Tracey & Girard Newkirk

Co-Founders, Genesis Block

Tracey and Girard Newkirk, a husband-and-wife team, are founders of Genesis Block in downtown Wilmington. Tracey Newkirk is also the founder of UNEXO, and Girard Newkirk is the founder of technology company KWH Renewable Energy.

Why they're connectors this year:
Tracey and Girard Newkirk are both experienced business owners who saw a need in the community to establish a co-working space and business incubator that focuses on supporting the local minority and women entrepreneurship community. 

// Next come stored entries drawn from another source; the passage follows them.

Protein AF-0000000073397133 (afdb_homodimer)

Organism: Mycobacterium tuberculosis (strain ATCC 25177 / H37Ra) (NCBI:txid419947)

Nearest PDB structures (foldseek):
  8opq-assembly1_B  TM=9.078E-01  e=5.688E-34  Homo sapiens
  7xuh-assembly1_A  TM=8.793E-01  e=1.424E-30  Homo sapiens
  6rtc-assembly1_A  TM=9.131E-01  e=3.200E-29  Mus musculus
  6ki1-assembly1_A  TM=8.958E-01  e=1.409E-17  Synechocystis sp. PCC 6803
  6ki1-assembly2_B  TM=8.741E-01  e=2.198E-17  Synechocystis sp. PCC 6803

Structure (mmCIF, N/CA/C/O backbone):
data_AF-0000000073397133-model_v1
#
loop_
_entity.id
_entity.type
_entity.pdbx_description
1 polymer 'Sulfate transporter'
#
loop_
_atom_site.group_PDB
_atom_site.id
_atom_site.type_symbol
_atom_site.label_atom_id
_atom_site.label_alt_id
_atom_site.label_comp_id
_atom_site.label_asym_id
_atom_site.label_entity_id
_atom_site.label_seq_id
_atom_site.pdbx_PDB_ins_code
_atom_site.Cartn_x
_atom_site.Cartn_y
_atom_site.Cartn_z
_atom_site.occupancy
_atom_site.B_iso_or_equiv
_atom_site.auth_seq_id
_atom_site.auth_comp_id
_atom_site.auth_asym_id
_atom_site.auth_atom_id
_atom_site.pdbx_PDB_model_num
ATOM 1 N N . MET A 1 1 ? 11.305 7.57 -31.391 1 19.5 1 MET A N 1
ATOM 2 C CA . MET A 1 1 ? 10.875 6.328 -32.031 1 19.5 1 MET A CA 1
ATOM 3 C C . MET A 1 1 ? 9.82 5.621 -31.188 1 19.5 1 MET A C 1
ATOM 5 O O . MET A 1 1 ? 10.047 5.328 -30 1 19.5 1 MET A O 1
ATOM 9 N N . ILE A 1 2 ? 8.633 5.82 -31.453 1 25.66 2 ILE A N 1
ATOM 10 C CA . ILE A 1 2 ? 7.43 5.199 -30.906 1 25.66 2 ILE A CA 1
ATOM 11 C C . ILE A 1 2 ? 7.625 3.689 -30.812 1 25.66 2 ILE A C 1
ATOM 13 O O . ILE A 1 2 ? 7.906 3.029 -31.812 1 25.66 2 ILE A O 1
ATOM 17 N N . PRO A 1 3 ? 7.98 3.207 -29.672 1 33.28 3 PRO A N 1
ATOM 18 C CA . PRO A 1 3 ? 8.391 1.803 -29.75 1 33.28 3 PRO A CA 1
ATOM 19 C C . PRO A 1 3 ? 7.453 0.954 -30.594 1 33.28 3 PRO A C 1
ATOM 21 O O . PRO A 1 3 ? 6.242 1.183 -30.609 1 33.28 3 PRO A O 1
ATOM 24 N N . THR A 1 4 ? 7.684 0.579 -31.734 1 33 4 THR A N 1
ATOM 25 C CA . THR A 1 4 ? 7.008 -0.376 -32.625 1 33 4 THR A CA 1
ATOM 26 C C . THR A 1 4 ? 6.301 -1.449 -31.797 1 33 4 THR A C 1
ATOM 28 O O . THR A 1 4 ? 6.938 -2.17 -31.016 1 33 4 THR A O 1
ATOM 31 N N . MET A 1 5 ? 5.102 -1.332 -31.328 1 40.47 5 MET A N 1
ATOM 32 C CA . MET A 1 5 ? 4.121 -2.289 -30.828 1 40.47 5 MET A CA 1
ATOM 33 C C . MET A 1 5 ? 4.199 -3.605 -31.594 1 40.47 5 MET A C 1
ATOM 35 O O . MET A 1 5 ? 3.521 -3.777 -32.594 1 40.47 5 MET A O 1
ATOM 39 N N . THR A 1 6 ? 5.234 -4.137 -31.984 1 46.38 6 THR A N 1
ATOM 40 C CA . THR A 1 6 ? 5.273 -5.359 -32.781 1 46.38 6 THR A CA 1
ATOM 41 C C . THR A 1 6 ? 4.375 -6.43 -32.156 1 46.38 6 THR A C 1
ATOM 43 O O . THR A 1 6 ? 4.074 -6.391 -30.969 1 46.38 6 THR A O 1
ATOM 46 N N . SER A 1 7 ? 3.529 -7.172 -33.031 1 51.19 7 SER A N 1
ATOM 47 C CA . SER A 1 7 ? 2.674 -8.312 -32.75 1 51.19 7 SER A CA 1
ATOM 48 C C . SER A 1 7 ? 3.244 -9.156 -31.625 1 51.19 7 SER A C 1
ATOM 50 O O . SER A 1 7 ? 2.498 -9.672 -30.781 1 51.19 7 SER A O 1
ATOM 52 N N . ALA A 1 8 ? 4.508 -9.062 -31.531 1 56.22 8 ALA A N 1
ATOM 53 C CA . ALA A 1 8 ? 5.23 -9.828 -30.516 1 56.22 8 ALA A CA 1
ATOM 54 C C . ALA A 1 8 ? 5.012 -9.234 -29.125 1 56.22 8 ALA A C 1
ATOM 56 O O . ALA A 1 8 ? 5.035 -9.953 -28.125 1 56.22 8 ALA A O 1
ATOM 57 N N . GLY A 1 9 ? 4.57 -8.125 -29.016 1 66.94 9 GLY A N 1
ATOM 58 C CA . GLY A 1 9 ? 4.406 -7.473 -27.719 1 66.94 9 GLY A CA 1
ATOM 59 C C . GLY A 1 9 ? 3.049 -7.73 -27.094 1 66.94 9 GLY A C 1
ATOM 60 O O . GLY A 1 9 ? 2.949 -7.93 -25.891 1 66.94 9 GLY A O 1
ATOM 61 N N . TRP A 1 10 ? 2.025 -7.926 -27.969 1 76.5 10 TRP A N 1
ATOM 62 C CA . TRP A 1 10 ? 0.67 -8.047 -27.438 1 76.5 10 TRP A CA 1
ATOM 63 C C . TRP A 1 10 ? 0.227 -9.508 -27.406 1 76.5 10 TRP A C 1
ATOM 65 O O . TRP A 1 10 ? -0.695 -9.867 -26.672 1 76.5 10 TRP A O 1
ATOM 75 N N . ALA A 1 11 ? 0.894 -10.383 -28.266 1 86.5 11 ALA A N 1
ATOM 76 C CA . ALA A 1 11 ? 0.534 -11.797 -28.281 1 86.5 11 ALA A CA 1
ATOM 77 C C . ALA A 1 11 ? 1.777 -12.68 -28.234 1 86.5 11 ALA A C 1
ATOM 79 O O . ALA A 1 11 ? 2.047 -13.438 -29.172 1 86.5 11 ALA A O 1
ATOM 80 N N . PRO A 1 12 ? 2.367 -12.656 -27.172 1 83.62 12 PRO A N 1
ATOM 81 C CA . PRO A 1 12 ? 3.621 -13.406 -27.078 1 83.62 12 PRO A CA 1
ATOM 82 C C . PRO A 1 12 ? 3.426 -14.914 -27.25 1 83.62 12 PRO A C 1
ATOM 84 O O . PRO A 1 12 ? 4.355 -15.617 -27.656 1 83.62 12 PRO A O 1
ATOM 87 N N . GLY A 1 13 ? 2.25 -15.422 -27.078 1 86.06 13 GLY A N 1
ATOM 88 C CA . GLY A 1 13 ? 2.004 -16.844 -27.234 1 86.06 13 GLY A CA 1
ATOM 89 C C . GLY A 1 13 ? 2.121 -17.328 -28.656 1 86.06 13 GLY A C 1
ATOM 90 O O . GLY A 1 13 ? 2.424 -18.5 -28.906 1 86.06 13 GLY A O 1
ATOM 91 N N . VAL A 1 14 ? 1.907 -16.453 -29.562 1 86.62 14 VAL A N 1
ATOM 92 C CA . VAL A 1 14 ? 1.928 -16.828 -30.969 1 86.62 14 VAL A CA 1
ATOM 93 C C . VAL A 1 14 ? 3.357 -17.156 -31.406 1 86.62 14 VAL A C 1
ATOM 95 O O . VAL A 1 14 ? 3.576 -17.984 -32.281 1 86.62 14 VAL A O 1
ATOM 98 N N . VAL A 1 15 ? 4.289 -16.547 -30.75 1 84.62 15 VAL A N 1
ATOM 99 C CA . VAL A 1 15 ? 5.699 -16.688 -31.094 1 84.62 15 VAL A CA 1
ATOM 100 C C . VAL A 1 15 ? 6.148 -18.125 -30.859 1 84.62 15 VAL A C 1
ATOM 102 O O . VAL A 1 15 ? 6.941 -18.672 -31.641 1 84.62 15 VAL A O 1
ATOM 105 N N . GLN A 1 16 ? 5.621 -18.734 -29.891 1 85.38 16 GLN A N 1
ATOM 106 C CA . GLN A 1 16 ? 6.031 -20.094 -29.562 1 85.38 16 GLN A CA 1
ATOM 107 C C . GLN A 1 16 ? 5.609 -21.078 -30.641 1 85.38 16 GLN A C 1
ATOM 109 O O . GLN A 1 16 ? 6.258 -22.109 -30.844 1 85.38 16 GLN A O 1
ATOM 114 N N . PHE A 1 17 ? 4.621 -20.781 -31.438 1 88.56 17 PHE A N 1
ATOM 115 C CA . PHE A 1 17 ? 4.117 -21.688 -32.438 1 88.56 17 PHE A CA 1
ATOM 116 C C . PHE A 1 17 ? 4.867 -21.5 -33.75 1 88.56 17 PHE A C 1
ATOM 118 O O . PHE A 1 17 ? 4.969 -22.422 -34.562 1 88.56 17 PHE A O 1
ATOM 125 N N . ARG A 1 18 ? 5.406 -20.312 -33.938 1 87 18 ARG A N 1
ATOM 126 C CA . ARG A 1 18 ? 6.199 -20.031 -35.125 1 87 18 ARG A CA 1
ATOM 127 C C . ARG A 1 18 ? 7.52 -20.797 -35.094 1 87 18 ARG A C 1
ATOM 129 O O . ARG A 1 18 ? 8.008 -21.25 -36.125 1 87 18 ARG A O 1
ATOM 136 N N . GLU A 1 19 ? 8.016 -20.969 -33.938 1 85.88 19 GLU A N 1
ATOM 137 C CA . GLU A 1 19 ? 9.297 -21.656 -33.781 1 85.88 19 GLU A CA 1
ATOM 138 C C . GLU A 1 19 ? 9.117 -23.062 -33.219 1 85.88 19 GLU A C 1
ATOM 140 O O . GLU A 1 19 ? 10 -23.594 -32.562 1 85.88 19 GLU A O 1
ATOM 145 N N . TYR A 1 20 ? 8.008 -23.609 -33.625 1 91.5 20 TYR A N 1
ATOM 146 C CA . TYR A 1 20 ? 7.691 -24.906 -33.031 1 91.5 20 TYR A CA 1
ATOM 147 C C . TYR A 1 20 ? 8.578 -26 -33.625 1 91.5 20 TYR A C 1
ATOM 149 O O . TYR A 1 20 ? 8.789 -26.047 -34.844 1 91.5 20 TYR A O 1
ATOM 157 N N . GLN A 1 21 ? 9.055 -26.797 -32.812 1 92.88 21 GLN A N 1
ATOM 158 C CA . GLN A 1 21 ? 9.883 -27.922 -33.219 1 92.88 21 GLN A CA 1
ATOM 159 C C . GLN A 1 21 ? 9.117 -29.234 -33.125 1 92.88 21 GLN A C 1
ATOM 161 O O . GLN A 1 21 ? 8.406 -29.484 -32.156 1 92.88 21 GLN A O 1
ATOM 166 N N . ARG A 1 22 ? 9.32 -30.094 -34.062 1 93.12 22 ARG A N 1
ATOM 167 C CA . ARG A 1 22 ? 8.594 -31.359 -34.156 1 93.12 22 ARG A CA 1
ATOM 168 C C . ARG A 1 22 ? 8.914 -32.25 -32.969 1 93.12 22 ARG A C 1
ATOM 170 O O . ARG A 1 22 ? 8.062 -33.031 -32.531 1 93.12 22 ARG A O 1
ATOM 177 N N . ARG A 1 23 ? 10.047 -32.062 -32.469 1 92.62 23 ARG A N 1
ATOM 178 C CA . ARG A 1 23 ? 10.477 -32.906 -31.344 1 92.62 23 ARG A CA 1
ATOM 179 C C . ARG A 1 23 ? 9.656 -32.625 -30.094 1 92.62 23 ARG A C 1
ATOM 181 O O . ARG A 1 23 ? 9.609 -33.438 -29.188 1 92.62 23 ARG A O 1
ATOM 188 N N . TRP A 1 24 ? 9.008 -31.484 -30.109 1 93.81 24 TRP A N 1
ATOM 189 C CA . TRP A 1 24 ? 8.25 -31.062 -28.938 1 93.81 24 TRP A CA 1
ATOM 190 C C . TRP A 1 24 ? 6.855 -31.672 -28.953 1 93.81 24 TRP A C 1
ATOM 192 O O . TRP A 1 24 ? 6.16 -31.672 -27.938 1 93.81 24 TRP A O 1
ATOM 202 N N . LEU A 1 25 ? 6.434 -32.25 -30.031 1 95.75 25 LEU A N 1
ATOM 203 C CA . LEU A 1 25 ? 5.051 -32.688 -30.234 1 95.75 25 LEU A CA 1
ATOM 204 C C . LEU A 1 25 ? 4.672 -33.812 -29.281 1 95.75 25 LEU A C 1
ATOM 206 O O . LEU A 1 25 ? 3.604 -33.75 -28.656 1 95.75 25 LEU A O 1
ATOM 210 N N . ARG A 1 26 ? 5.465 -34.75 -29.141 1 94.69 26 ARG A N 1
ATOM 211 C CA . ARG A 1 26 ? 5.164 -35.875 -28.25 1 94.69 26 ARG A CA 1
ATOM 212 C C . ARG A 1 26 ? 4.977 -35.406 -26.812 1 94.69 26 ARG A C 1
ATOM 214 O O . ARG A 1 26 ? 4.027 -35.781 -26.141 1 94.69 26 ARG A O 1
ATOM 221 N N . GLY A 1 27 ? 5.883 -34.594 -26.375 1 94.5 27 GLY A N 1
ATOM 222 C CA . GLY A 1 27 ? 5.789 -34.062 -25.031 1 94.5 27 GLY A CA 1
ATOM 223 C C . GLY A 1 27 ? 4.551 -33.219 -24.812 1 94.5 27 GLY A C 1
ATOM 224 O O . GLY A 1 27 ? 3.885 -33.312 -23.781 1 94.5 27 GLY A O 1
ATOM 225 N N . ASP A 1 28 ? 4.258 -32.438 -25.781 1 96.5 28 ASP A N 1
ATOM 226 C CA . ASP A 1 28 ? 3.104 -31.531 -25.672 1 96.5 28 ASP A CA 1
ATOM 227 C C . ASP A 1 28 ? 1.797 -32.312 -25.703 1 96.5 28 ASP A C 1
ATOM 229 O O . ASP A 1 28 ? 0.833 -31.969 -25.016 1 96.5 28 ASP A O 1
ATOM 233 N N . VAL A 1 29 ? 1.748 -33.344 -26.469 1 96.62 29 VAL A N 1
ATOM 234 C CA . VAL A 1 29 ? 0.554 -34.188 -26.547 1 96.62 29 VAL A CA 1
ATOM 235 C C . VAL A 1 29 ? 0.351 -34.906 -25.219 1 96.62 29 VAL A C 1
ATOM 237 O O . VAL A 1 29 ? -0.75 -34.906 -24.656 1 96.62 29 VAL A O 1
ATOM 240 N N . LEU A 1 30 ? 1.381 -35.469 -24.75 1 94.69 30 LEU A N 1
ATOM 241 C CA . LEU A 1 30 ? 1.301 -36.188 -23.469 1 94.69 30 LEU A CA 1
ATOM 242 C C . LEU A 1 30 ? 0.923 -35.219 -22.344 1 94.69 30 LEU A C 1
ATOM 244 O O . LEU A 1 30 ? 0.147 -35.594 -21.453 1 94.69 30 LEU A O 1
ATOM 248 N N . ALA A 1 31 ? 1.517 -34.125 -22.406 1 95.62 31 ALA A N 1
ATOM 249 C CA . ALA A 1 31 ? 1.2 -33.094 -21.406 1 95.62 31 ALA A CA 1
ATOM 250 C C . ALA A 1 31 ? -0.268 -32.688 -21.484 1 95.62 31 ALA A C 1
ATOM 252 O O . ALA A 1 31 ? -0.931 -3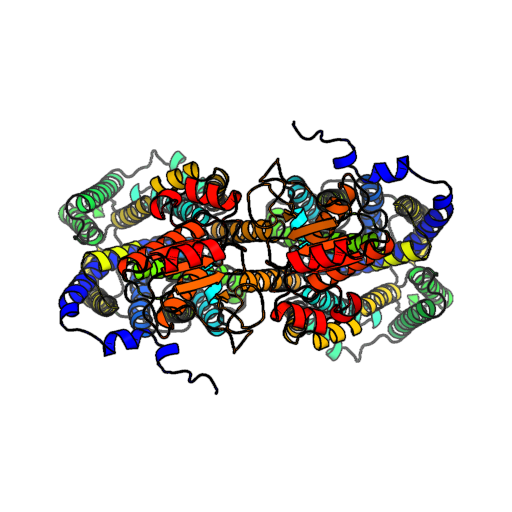2.531 -20.453 1 95.62 31 ALA A O 1
ATOM 253 N N . GLY A 1 32 ? -0.76 -32.469 -22.656 1 96.94 32 GLY A N 1
ATOM 254 C CA . GLY A 1 32 ? -2.158 -32.094 -22.828 1 96.94 32 GLY A CA 1
ATOM 255 C C . GLY A 1 32 ? -3.117 -33.156 -22.297 1 96.94 32 GLY A C 1
ATOM 256 O O . GLY A 1 32 ? -4.098 -32.812 -21.625 1 96.94 32 GLY A O 1
ATOM 257 N N . LEU A 1 33 ? -2.834 -34.375 -22.562 1 95.5 33 LEU A N 1
ATOM 258 C CA . LEU A 1 33 ? -3.648 -35.5 -22.094 1 95.5 33 LEU A CA 1
ATOM 259 C C . LEU A 1 33 ? -3.633 -35.594 -20.578 1 95.5 33 LEU A C 1
ATOM 261 O O . LEU A 1 33 ? -4.684 -35.719 -19.953 1 95.5 33 LEU A O 1
ATOM 265 N N . THR A 1 34 ? -2.482 -35.438 -20.078 1 93.44 34 THR A N 1
ATOM 266 C CA . THR A 1 34 ? -2.307 -35.562 -18.641 1 93.44 34 THR A CA 1
ATOM 267 C C . THR A 1 34 ? -2.967 -34.406 -17.906 1 93.44 34 THR A C 1
ATOM 269 O O . THR A 1 34 ? -3.65 -34.594 -16.906 1 93.44 34 THR A O 1
ATOM 272 N N . VAL A 1 35 ? -2.73 -33.219 -18.406 1 95 35 VAL A N 1
ATOM 273 C CA . VAL A 1 35 ? -3.291 -32.031 -17.781 1 95 35 VAL A CA 1
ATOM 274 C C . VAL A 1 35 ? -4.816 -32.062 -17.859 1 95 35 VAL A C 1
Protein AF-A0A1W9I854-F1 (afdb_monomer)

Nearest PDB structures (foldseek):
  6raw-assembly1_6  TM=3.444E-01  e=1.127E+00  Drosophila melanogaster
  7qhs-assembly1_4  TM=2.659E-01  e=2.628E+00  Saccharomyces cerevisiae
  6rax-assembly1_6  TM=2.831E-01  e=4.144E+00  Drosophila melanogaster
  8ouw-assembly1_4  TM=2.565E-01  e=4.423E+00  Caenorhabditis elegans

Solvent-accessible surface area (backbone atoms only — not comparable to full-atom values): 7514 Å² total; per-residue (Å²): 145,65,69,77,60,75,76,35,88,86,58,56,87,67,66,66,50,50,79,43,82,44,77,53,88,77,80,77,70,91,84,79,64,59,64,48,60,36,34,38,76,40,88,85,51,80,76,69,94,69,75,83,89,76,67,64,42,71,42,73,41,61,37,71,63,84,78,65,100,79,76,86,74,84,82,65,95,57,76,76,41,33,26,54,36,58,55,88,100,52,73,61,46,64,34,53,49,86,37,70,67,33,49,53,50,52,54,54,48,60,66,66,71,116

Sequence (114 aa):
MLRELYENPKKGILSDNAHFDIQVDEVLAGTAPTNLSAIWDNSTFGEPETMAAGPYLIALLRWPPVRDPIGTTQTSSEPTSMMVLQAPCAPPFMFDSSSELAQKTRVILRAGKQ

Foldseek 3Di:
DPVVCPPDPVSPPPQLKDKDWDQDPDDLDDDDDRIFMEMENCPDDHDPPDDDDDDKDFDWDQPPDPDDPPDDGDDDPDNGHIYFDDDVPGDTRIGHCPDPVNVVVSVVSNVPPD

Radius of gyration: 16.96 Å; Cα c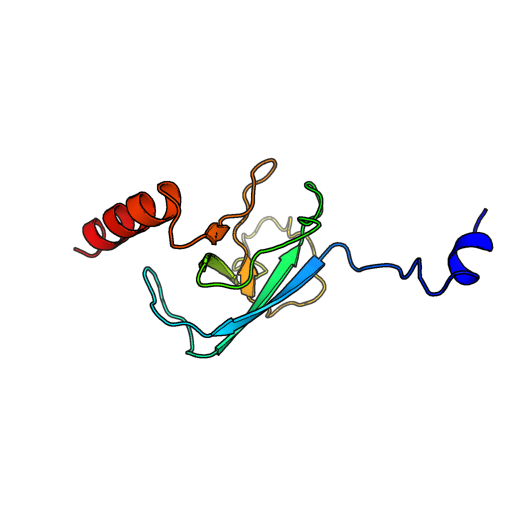ontacts (8 Å, |Δi|>4): 126; chains: 1; bounding box: 39×37×54 Å

Secondary structure (DSSP, 8-state):
--GGGTS-TTS----SEEEEEEE-S--SSS---SEEEEEEE-SSSPPPS---SS-EEE-EEESSPS--TT------S-TT-EEE-B-TTS-BSEEETTSHHHHHHHHHHHHT--

Mean predicted aligned error: 11.79 Å

pLDDT: mean 73.97, std 18.41, range [42.62, 95.56]

Structure (mmCIF, N/CA/C/O backbone):
data_AF-A0A1W9I854-F1
#
_entry.id   AF-A0A1W9I854-F1
#
loop_
_atom_site.group_PDB
_atom_site.id
_atom_site.type_symbol
_atom_site.label_atom_id
_atom_site.label_alt_id
_atom_site.label_comp_id
_atom_site.label_asym_id
_atom_site.label_entity_id
_atom_site.label_seq_id
_atom_site.pdbx_PDB_ins_code
_atom_site.Cartn_x
_atom_site.Cartn_y
_atom_site.Cartn_z
_atom_site.occupancy
_atom_site.B_iso_or_equiv
_atom_site.auth_seq_id
_atom_site.auth_comp_id
_atom_site.auth_asym_id
_atom_site.auth_atom_id
_atom_site.pdbx_PDB_model_num
ATOM 1 N N . MET A 1 1 ? 27.319 6.802 -30.133 1.00 52.41 1 MET A N 1
ATOM 2 C CA . MET A 1 1 ? 26.467 5.822 -29.426 1.00 52.41 1 MET A CA 1
ATOM 3 C C . MET A 1 1 ? 25.229 6.538 -28.869 1.00 52.41 1 MET A C 1
ATOM 5 O O . MET A 1 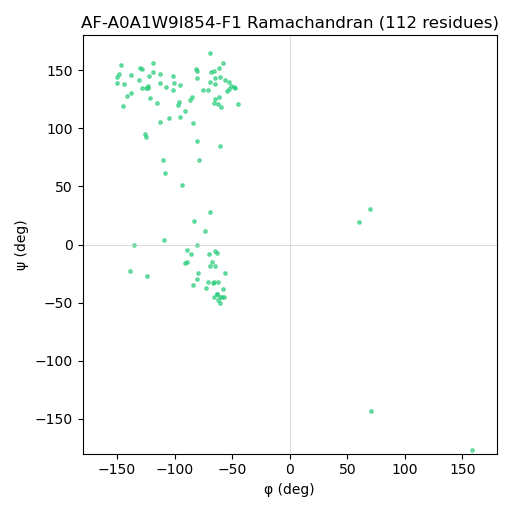1 ? 25.064 6.660 -27.672 1.00 52.41 1 MET A O 1
ATOM 9 N N . LEU A 1 2 ? 24.409 7.116 -29.755 1.00 52.97 2 LEU A N 1
ATOM 10 C CA . LEU A 1 2 ? 23.160 7.841 -29.421 1.00 52.97 2 LEU A CA 1
ATOM 11 C C . LEU A 1 2 ? 22.038 7.499 -30.420 1.00 52.97 2 LEU A C 1
ATOM 13 O O . LEU A 1 2 ? 20.862 7.589 -30.097 1.00 52.97 2 LEU A O 1
ATOM 17 N N . ARG A 1 3 ? 22.411 7.050 -31.627 1.00 52.56 3 ARG A N 1
ATOM 18 C CA . ARG A 1 3 ? 21.496 6.674 -32.709 1.00 52.56 3 ARG A CA 1
ATOM 19 C C . ARG A 1 3 ? 20.725 5.374 -32.436 1.00 52.56 3 ARG A C 1
ATOM 21 O O . ARG A 1 3 ? 19.559 5.289 -32.786 1.00 52.56 3 ARG A O 1
ATOM 28 N N . GLU A 1 4 ? 21.326 4.419 -31.724 1.00 50.53 4 GLU A N 1
ATOM 29 C CA . GLU A 1 4 ? 20.690 3.127 -31.400 1.00 50.53 4 GLU A CA 1
ATOM 30 C C . GLU A 1 4 ? 19.517 3.234 -30.407 1.00 50.53 4 GLU A C 1
ATOM 32 O O . GLU A 1 4 ? 18.702 2.319 -30.322 1.00 50.53 4 GLU A O 1
ATOM 37 N N . LEU A 1 5 ? 19.407 4.341 -29.662 1.00 48.72 5 LEU A N 1
ATOM 38 C CA . LEU A 1 5 ? 18.301 4.576 -28.723 1.00 48.72 5 LEU A CA 1
ATOM 39 C C . LEU A 1 5 ? 17.023 5.060 -29.427 1.00 48.72 5 LEU A C 1
ATOM 41 O O . LEU A 1 5 ? 15.933 4.840 -28.918 1.00 48.72 5 LEU A O 1
ATOM 45 N N . TYR A 1 6 ? 17.144 5.671 -30.610 1.00 53.16 6 TYR A N 1
ATOM 46 C CA . TYR A 1 6 ? 16.006 6.198 -31.374 1.00 53.16 6 TYR A CA 1
ATOM 47 C C . TYR A 1 6 ? 15.410 5.191 -32.368 1.00 53.16 6 TYR A C 1
ATOM 49 O O . TYR A 1 6 ? 14.296 5.387 -32.845 1.00 53.16 6 TYR A O 1
ATOM 57 N N . GLU A 1 7 ? 16.128 4.114 -32.692 1.00 55.97 7 GLU A N 1
ATOM 58 C CA . GLU A 1 7 ? 15.718 3.153 -33.729 1.00 55.97 7 GLU A CA 1
ATOM 59 C C . GLU A 1 7 ? 14.841 2.007 -33.198 1.00 55.97 7 GLU A C 1
ATOM 61 O O . GLU A 1 7 ? 14.332 1.207 -33.981 1.00 55.97 7 GLU A O 1
ATOM 66 N N . ASN A 1 8 ? 14.616 1.925 -31.882 1.00 46.88 8 ASN A N 1
ATOM 67 C CA . ASN A 1 8 ? 13.860 0.833 -31.278 1.00 46.88 8 ASN A CA 1
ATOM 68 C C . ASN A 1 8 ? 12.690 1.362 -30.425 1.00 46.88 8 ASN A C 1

In 2020, the Newkirks founded Genesis Block with offices opening in November in downtown Wilmington. The community collaborative has a three-year goal to help launch companies that will create 400 jobs and add $13 million in investment in the area, the Newkirks said earlier this year. 

They also collaborated and received a grant from CastleBranch and tekMountain to develop the ANZA platform, an app and website with a database on Black-owned businesses in the Cape Fear region that also pairs minority-owned businesses with contractors. 

Genesis Bock hosted Demo Day during the Minority Enterprise Development Week, which showcased eight minority entrepreneurs.

Partnership: ResilNC and Cape Fear Collective for studying the pandemic’s effects on minority businesses.